Was den Engländer an den Südeuropäern abstößt, ist deren Hang zu Emotionen. Ein Engländer hingegen behält in allen Lebenslagen eine steife Oberlippe, denn ihr Zittern könnte Erregung oder gar Gefühle verraten. Und die sind tabu. Englische Badezimmer sind ein ungemütlicher Ort, denn zu viel Komfort könnte zu unüberlegten Handlungen verführen. In Dublin stand ein Junkie vor Gericht, weil er den Tod seiner Freundin, die an einer Heroinüberdosis gestorben war, erst nach zwei Tagen gemeldet hatte. Er habe nicht bemerkt, dass sie gestorben war, rechtfertigte er sich. Aber er hatte doch Sex mit der Toten, entgegnete der Richter. Da müsse ihm doch ihr Ableben aufgefallen sein. »Sie war nie sehr lebendig im Bett«, erklärte der Junkie. »Sie war Engländerin.« Der Richter hatte Verständnis und sprach ihn frei.

Jeremy Paxman schrieb in seinem Buch »The English«, dass die Engländer stets Wärmflaschen an Stelle eines Sexuallebens hatten: »Wie sie sich ver­mehrten, war eins der Mysterien der westlichen Welt.« Statt dessen taten sie ohne zu murren ihre Pflicht. »Meine Güte, ich habe mein Bein verloren«, sagte der Graf von Uxbridge, nachdem ihn in der Schlacht von Waterloo eine Kanonenkugel getroffen hatte. »Meine Güte, das hast du tatsächlich«, antwortete der Herzog von Wellington.

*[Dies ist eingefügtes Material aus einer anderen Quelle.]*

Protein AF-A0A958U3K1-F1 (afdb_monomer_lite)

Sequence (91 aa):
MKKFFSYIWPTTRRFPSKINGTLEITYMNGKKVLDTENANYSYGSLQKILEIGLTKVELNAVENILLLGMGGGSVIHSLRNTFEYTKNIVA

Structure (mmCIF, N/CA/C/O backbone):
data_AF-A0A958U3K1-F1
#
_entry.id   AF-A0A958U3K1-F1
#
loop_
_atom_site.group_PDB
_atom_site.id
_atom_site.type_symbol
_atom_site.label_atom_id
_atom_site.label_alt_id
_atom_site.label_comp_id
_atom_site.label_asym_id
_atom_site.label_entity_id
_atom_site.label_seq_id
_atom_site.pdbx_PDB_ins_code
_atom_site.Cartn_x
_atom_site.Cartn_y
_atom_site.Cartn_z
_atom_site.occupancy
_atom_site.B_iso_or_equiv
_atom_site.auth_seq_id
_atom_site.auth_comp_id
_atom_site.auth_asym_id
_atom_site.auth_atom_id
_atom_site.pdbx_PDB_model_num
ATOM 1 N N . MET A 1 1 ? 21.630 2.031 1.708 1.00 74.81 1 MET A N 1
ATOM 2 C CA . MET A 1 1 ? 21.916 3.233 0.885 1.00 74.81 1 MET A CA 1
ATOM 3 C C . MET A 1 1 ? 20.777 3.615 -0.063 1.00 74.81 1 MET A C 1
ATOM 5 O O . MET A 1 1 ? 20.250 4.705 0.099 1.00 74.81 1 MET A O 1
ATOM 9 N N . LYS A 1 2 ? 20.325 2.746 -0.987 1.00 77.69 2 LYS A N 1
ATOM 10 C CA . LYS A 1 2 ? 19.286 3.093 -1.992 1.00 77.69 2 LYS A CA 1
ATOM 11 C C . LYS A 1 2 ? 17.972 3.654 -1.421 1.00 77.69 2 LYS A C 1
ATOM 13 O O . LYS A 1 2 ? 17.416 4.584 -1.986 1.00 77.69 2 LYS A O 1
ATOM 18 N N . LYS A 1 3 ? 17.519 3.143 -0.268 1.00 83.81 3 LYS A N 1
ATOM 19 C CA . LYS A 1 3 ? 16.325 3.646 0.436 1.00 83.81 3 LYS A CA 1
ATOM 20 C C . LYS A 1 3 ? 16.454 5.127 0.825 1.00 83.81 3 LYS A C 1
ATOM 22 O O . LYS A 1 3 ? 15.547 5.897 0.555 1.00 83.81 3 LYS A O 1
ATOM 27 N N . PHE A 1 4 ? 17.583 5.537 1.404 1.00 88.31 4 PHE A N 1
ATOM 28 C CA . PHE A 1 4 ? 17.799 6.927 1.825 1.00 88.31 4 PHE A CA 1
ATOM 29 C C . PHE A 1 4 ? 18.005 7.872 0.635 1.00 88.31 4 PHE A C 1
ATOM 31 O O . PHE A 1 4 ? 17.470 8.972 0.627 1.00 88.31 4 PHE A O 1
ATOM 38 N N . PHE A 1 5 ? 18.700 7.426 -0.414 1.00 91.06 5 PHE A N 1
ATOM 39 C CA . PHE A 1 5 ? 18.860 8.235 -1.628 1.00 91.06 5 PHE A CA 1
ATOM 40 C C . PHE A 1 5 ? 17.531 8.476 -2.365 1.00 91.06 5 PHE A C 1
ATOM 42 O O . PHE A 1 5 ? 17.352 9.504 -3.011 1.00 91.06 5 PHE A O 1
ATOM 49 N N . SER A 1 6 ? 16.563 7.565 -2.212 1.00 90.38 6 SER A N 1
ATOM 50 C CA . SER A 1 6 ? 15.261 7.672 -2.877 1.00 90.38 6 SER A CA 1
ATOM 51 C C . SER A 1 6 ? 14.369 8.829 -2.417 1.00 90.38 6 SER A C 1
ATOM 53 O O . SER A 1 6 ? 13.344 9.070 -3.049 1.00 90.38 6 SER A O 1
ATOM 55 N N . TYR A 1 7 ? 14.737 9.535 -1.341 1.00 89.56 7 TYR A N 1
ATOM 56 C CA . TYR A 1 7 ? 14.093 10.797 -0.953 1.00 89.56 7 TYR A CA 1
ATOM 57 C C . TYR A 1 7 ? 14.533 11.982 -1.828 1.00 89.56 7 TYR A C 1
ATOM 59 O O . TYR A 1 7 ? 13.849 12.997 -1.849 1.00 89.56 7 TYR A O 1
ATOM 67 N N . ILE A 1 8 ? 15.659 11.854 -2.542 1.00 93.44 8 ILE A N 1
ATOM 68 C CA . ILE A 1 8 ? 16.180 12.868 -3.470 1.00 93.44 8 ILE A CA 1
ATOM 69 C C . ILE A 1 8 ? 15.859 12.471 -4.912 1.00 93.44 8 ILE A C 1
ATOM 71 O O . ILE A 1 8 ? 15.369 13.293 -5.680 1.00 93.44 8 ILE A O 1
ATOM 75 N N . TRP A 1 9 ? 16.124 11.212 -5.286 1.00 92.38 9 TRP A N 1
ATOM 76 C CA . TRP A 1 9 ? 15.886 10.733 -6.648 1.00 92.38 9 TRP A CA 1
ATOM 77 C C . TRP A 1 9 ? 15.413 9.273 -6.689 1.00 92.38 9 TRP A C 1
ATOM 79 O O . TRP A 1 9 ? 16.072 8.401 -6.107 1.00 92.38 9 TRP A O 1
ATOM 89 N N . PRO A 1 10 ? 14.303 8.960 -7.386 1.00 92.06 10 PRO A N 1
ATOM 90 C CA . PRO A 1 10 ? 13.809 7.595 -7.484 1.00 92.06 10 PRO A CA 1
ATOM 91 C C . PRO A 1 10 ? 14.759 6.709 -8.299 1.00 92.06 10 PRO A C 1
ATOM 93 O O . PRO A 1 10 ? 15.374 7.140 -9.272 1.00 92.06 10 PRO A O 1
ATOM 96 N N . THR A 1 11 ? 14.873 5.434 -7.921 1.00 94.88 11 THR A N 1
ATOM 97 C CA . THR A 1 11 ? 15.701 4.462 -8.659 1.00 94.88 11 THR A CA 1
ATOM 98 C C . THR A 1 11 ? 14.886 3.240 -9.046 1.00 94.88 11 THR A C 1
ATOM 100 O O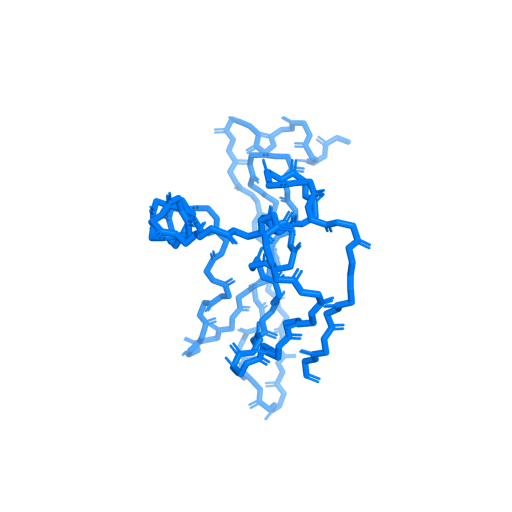 . THR A 1 11 ? 14.390 2.525 -8.176 1.00 94.88 11 THR A O 1
ATOM 103 N N . THR A 1 12 ? 14.776 2.991 -10.352 1.00 95.75 12 THR A N 1
ATOM 104 C CA . THR A 1 12 ? 13.963 1.908 -10.924 1.00 95.75 12 THR A CA 1
ATOM 105 C C . THR A 1 12 ? 14.840 0.774 -11.438 1.00 95.75 12 THR A C 1
ATOM 107 O O . THR A 1 12 ? 15.866 0.997 -12.084 1.00 95.75 12 THR A O 1
ATOM 110 N N . ARG A 1 13 ? 14.428 -0.464 -11.167 1.00 97.00 13 ARG A N 1
ATOM 111 C CA . ARG A 1 13 ? 14.962 -1.685 -11.779 1.00 97.00 13 ARG A CA 1
ATOM 112 C C . ARG A 1 13 ? 13.862 -2.376 -12.563 1.00 97.00 13 ARG A C 1
ATOM 114 O O . ARG A 1 13 ? 12.742 -2.461 -12.076 1.00 97.00 13 ARG A O 1
ATOM 121 N N . ARG A 1 14 ? 14.202 -2.882 -13.744 1.00 98.06 14 ARG A N 1
ATOM 122 C CA . ARG A 1 14 ? 13.257 -3.521 -14.660 1.00 98.06 14 ARG A CA 1
ATOM 123 C C . ARG A 1 14 ? 13.547 -5.006 -14.776 1.00 98.06 14 ARG A C 1
ATOM 125 O O . ARG A 1 14 ? 14.713 -5.390 -14.864 1.00 98.06 14 ARG A O 1
ATOM 132 N N . PHE A 1 15 ? 12.495 -5.814 -14.780 1.00 97.81 15 PHE A N 1
ATOM 133 C CA . PHE A 1 15 ? 12.571 -7.264 -14.919 1.00 97.81 15 PHE A CA 1
ATOM 134 C C . PHE A 1 15 ? 11.523 -7.734 -15.930 1.00 97.81 15 PHE A C 1
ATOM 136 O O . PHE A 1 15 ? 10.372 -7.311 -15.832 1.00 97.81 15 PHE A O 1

Weil er Körperkontakt hasst, hat der Engländer eine bestimmte Umgangsform verinnerlicht: das Schlange stehen. »Wenn ein Engländer alleine an einer Bushaltestelle wartet, bildet er eine ordentliche Schlange von einer Person«, beobachtete der Ungar George Mikes, der über 50 Jahre in England gelebt hatte, bis er 1987 in Alter von 75 Jahren starb. »Am Wochenende stellt sich der Engländer an der Bushaltestelle an, fährt nach Rich­mond und stellt sich an der Dampferanlegestelle an. Dann stellt er sich für eine Tasse Tee an, danach stellt er sich für eine Tüte Eiscreme an, dann stellt er sich aus Spaß bei anderen Schlan­gen an, bis er sich wieder an der Bushaltestelle anstellt, um nach Hause zu fahren. Er hat einen höchst vergnüglichen Tag verbracht. Manch englische Familie verbringt nette Abende zu Hause, indem sie sich ein paar Stunden lang anstellt. Die Eltern sind jedes Mal traurig, wenn die Kinder eine Schlange bilden, um ins Bett zu gehen.«

Selbst wenn es um die Ersparnisse eines ganzen Lebens geht, steht man geduldig Schlange. Als der Hypothekenbank Northern Rock im Herbst 2007 der Bankrott drohte, versuchten die verschreckten Sparer, ihr Geld zu retten. »Wenn das eine Panik war, dann war sie zutiefst britisch«, stellte der Daily Telegraph zufrieden fest. »Ordentliche Schlangen, Klappstühle, vernünftiges Schuhwerk. Es war nicht wie in den letzten Tagen der Weimarer Republik. Statt dessen versammelten sich Tausende von Northern-Rock-Kunden, viele von ihnen pensioniert, geordnet vor den Filialen im ganzen Land.«

Der Engländer hält sich für höflich, gesetzestreu, tolerant, anständig, großzügig, galant, unerschütterlich und fair. Mag sein. Aber er ist auch heuchlerisch, arrogant, exzentrisch und skurril. Ich liebe England und die Engländer.


Mad Dogs And Englishmen

Der Engländer und seine Freizeitbeschäftigungen

Der Engländer an sich ist ein geräuschvolles Volk. Vor allem, wenn er trinkt. Der Richter Charles Harris beklagte, seine Landsleute seien so schlecht erzogen, dass sie keine akzeptablen Mengen an Alkohol wie anderswo in Europa – außer in Irland – zu sich nehmen können. »Je mehr es zu trinken gibt, und je mehr Zeit sie dafür haben, desto mehr werden sie trinken«, schrieb er in einem Gutachten über die Folgen der verlängerten Sperrstunde in England. »Eine Gallone ist normal, zwölf Pints keine Seltenheit. Und diese Mengen an Bier werden mit diversen Schnäpsen verdünnt. Die Lage ist ernst, wenn nicht sogar grotesk. Es grenzt an Wahnsinn, die Gelegenheit zu trinken noch auszudehnen. Es bedeutet, dass unsere Innenstädte jede Nacht Banden von kampflustigen, besoffenen, lärmenden und kotzenden Flegeln überlassen werden.«

 

Das typische Geräusch für eine englische Kleinstadt in einer beliebigen Samstagnacht sei das Reihern eines Trunkenboldes. In einer Studie ist es zum widerwärtigsten Geräusch der Welt er­klärt worden. Akustik-Professor Trevor Cox von der Universität Salford hat das Ergebnis seiner einjährigen Untersuchung veröffentlicht. Er hat 1,1 Millionen Menschen befragt, um he­raus­zufinden, warum bestimmte Geräusche so an­stößig sind.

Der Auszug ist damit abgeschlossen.